[Dataset items]
►

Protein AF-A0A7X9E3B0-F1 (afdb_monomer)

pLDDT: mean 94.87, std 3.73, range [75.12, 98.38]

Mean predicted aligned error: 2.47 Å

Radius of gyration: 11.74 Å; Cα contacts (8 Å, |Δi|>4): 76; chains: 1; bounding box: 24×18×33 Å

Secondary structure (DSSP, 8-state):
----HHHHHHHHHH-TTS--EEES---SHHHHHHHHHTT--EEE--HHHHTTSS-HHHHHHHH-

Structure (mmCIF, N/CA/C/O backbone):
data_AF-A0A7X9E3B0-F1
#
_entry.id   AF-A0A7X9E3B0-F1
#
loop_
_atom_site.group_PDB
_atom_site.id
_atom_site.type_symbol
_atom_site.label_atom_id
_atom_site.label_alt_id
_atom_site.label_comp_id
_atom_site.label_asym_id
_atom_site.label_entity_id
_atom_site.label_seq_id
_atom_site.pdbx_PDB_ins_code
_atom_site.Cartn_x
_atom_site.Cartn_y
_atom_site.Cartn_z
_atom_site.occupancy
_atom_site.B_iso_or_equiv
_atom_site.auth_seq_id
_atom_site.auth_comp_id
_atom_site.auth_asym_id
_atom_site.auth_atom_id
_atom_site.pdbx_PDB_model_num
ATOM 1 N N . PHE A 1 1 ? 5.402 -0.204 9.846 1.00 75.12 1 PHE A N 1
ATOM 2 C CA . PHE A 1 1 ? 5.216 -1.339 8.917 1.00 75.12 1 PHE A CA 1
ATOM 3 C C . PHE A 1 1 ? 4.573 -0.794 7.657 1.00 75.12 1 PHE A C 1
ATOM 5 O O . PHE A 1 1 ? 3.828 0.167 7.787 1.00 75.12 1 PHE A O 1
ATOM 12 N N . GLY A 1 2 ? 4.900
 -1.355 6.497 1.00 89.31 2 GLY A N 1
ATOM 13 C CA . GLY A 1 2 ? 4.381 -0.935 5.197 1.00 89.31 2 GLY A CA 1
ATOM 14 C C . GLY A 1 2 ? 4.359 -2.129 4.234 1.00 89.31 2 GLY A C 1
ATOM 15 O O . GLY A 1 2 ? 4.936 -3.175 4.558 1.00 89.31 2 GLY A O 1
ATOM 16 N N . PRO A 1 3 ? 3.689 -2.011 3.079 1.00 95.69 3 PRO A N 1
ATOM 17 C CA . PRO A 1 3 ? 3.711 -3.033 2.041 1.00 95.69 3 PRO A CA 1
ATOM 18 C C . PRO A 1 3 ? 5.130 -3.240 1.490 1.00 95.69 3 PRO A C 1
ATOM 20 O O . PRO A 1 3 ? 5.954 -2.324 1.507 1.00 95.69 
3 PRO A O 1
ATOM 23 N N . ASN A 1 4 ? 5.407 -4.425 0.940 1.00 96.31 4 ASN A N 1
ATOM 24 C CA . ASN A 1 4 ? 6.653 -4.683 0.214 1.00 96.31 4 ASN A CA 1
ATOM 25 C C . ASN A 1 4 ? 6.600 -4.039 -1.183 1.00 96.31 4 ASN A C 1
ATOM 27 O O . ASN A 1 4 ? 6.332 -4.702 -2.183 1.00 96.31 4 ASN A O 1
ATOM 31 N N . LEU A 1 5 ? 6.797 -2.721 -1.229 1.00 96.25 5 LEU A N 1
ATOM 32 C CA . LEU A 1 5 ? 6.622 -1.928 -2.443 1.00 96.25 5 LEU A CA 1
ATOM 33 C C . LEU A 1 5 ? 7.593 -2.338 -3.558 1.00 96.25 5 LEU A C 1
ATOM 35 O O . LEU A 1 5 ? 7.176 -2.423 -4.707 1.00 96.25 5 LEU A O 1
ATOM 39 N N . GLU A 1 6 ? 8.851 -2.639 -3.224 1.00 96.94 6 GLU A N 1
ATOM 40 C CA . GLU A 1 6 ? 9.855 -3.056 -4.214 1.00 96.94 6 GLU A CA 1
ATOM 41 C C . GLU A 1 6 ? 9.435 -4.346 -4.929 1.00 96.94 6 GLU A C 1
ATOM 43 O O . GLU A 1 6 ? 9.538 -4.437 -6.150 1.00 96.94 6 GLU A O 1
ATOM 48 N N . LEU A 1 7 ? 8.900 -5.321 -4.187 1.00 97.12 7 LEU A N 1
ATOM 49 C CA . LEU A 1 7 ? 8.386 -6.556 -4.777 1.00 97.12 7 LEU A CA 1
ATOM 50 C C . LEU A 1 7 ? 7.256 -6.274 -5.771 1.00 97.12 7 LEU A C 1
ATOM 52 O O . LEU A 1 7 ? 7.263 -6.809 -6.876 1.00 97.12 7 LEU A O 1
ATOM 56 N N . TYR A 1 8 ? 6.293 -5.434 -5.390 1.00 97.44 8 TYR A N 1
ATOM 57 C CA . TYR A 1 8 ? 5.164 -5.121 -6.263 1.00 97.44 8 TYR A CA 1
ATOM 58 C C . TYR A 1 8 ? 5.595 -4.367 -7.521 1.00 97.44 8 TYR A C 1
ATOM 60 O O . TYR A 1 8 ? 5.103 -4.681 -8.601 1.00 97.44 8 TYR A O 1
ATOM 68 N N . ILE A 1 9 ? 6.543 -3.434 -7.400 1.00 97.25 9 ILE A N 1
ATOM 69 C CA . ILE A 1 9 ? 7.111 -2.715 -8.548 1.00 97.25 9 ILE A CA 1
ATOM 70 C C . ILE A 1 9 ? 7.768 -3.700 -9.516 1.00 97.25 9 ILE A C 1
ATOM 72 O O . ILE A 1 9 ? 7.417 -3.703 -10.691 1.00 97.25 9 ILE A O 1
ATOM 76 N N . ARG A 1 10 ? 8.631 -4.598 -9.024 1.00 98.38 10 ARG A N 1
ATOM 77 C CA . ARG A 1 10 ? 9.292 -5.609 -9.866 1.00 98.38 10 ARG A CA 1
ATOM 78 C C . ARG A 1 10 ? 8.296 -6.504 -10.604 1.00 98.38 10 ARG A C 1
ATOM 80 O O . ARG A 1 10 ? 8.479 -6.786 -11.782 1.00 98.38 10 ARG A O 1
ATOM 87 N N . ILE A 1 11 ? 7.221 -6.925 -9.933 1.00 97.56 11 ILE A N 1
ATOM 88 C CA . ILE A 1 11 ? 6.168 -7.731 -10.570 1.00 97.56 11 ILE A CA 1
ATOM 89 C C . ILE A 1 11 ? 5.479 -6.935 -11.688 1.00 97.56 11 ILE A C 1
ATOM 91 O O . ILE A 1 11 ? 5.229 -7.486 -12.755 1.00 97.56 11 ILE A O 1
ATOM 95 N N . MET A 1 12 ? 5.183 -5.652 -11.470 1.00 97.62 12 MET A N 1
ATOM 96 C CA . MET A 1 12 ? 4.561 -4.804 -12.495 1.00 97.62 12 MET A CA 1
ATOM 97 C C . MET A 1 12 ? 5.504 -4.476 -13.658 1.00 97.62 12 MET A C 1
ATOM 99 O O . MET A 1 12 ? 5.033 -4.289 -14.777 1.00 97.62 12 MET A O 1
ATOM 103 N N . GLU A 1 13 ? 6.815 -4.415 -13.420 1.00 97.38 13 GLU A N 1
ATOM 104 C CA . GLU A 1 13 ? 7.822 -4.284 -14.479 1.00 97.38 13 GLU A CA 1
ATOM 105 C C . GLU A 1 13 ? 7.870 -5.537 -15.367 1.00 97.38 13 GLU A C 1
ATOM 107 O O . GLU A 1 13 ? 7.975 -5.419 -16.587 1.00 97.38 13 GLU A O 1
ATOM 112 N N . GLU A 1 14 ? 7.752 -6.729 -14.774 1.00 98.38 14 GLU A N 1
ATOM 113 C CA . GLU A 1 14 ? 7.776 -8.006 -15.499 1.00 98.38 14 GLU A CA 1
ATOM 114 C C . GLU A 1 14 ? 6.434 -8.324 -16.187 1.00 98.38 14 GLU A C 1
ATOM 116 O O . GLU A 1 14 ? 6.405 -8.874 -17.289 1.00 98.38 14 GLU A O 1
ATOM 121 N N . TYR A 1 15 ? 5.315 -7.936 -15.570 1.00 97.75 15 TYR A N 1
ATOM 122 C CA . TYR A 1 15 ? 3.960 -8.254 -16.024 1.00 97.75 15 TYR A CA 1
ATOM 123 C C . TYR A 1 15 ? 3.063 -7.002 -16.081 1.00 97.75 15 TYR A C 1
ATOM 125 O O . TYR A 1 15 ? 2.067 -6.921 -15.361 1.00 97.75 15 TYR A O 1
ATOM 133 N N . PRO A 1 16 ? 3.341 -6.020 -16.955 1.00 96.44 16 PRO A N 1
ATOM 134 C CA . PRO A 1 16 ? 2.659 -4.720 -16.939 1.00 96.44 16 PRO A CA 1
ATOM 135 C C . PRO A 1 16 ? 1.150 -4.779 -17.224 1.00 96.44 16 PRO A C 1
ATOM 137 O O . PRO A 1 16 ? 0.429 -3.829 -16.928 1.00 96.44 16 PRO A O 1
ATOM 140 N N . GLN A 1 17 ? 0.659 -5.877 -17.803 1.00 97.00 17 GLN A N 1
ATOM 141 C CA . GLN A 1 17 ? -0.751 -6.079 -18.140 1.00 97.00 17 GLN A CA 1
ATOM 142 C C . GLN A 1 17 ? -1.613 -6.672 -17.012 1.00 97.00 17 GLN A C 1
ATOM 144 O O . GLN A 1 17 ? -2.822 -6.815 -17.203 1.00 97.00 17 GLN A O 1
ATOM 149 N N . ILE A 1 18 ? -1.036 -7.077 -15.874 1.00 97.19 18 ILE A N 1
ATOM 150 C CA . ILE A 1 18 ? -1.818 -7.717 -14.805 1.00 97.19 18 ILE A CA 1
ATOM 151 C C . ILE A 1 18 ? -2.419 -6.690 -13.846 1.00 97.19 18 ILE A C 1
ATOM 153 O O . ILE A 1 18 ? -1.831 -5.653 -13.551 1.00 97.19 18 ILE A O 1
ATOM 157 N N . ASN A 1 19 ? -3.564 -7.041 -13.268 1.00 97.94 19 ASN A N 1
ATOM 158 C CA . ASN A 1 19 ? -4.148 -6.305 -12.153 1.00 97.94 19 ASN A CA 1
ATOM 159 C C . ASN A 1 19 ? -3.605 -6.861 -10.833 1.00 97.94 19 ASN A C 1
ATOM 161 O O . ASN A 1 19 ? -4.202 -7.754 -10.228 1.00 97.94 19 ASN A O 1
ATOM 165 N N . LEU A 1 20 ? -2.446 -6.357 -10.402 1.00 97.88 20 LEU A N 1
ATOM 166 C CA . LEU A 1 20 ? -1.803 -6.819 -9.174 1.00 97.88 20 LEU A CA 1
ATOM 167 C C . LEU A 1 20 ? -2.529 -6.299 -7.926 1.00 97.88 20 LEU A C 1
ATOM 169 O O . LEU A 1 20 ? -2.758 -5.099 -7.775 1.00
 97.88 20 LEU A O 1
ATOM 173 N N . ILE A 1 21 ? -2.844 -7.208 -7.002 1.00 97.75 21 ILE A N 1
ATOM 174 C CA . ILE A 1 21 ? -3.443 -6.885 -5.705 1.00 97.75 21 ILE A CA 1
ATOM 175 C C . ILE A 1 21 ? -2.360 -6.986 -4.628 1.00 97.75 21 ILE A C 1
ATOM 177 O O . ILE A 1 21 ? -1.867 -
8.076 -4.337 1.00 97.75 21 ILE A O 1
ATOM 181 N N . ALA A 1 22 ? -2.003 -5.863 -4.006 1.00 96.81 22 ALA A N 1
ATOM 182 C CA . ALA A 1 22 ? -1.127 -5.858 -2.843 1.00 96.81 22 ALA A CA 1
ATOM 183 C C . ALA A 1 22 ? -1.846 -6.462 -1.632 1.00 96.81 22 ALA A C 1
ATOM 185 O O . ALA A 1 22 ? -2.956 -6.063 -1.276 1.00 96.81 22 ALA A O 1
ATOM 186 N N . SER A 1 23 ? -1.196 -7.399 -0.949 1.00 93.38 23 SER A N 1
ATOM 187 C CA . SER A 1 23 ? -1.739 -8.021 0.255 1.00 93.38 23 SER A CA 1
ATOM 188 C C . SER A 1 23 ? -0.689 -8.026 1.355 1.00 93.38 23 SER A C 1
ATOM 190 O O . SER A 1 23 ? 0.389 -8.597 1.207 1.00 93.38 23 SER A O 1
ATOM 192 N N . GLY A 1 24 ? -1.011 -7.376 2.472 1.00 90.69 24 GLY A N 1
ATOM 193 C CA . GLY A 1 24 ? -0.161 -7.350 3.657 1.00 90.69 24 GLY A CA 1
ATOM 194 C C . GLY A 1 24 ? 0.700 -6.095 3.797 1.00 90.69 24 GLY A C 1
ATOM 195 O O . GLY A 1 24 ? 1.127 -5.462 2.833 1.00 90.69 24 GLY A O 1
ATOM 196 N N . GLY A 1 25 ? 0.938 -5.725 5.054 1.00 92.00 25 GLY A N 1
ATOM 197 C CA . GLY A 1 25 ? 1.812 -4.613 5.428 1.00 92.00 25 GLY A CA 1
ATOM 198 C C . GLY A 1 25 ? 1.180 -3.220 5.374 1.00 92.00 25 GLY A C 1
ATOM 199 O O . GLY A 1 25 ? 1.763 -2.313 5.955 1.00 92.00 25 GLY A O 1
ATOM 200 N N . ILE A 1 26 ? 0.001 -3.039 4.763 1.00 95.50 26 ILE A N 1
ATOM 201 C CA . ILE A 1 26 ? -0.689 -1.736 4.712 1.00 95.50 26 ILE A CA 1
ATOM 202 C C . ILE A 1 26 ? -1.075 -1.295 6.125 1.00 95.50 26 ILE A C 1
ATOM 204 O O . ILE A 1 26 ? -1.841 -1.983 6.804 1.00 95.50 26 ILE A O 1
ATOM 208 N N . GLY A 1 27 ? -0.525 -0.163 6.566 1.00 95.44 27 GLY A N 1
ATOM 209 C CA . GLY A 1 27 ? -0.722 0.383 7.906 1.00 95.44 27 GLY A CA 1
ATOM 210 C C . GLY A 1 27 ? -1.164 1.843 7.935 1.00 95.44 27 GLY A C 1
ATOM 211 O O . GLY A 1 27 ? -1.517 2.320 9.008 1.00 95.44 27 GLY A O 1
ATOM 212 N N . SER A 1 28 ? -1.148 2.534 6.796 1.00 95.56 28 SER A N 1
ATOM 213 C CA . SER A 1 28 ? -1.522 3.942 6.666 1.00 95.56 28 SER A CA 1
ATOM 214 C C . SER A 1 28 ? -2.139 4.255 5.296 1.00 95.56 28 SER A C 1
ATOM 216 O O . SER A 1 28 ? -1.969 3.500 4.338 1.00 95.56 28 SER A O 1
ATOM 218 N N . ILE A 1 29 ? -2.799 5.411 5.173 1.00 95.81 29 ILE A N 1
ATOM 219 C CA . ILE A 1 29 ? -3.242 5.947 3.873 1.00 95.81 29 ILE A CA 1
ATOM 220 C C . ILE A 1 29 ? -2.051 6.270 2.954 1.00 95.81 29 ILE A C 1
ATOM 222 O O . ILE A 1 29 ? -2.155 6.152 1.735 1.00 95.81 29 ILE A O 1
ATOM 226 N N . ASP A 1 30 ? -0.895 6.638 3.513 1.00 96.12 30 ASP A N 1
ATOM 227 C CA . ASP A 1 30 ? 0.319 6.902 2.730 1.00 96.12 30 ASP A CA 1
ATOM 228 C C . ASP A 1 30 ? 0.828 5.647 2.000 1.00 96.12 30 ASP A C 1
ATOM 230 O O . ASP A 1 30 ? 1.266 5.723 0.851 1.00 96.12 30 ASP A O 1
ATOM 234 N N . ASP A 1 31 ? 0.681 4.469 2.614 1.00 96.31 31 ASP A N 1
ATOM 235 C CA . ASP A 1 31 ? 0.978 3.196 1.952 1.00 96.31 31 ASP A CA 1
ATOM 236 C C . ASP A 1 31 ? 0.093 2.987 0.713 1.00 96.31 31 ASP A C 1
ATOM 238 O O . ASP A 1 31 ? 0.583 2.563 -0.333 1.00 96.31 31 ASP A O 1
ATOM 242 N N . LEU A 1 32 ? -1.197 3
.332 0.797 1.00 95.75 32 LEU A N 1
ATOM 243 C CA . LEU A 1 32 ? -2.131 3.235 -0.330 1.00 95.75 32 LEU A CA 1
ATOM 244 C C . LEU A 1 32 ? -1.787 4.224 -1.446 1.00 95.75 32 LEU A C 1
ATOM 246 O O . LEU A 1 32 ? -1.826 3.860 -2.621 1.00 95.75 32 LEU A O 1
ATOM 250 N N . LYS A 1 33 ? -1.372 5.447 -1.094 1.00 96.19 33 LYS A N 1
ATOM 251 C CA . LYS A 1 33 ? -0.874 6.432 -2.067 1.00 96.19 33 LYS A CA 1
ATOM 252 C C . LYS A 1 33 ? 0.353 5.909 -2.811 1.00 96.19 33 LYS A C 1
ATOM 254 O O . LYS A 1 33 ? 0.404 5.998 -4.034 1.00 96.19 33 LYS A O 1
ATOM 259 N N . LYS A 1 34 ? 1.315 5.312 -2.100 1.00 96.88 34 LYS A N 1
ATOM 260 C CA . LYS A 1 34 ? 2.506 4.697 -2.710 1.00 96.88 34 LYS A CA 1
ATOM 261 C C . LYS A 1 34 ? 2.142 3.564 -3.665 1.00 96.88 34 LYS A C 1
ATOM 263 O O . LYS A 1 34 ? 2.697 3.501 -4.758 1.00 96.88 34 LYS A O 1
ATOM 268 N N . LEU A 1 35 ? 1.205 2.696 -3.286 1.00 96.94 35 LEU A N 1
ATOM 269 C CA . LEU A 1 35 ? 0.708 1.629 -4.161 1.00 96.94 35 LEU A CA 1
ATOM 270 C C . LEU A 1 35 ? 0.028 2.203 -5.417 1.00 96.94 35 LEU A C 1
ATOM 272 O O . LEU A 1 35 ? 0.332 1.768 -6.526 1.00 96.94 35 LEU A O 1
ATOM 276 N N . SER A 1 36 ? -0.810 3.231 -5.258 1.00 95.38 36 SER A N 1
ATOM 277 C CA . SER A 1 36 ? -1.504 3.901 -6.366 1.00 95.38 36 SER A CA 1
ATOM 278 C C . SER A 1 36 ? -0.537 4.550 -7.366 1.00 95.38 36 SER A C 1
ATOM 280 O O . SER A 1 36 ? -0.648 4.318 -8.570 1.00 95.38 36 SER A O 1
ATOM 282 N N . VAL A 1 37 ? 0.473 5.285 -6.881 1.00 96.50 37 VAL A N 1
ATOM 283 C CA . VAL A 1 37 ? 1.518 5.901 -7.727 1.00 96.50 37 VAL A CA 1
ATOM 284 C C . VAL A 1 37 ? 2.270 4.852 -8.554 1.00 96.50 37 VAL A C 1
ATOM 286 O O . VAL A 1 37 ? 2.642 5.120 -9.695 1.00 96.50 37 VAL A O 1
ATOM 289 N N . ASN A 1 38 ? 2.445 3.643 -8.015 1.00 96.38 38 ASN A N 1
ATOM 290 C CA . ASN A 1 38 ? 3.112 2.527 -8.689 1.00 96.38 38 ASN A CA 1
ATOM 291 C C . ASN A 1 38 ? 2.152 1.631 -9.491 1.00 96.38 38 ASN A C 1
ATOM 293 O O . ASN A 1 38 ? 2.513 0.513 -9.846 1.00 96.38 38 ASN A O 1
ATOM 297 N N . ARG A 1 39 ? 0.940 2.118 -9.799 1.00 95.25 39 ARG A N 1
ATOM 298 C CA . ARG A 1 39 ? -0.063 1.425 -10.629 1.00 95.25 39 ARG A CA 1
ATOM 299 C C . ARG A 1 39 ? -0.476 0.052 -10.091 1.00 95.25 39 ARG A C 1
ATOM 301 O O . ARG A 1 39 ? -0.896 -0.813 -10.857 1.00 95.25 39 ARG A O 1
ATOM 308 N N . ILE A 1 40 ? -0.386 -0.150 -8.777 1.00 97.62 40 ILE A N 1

◄

■ Exercise objective ■
From the data above, reproduce word for word the lines running from the line with "ATOM 192 N N" to the line with "ATOM 197 C CA", ends included.

■ Solution to this task ■
ATOM 192 N N . GLY A 1 24 ? -1.011 -7.376 2.472 1.00 90.69 24 GLY A N 1
ATOM 193 C CA . GLY A 1 24 ? -0.161 -7.350 3.657 1.00 90.69 24 GLY A CA 1
ATOM 194 C C . GLY A 1 24 ? 0.700 -6.095 3.797 1.00 90.69 24 GLY A C 1
ATOM 195 O O . GLY A 1 24 ? 1.127 -5.462 2.833 1.00 90.69 24 GLY A O 1
ATOM 196 N N . GLY A 1 25 ? 0.938 -5.725 5.054 1.00 92.00 25 GLY A N 1
ATOM 197 C CA . GLY A 1 25 ? 1.812 -4.613 5.428 1.00 92.00 25 GLY A CA 1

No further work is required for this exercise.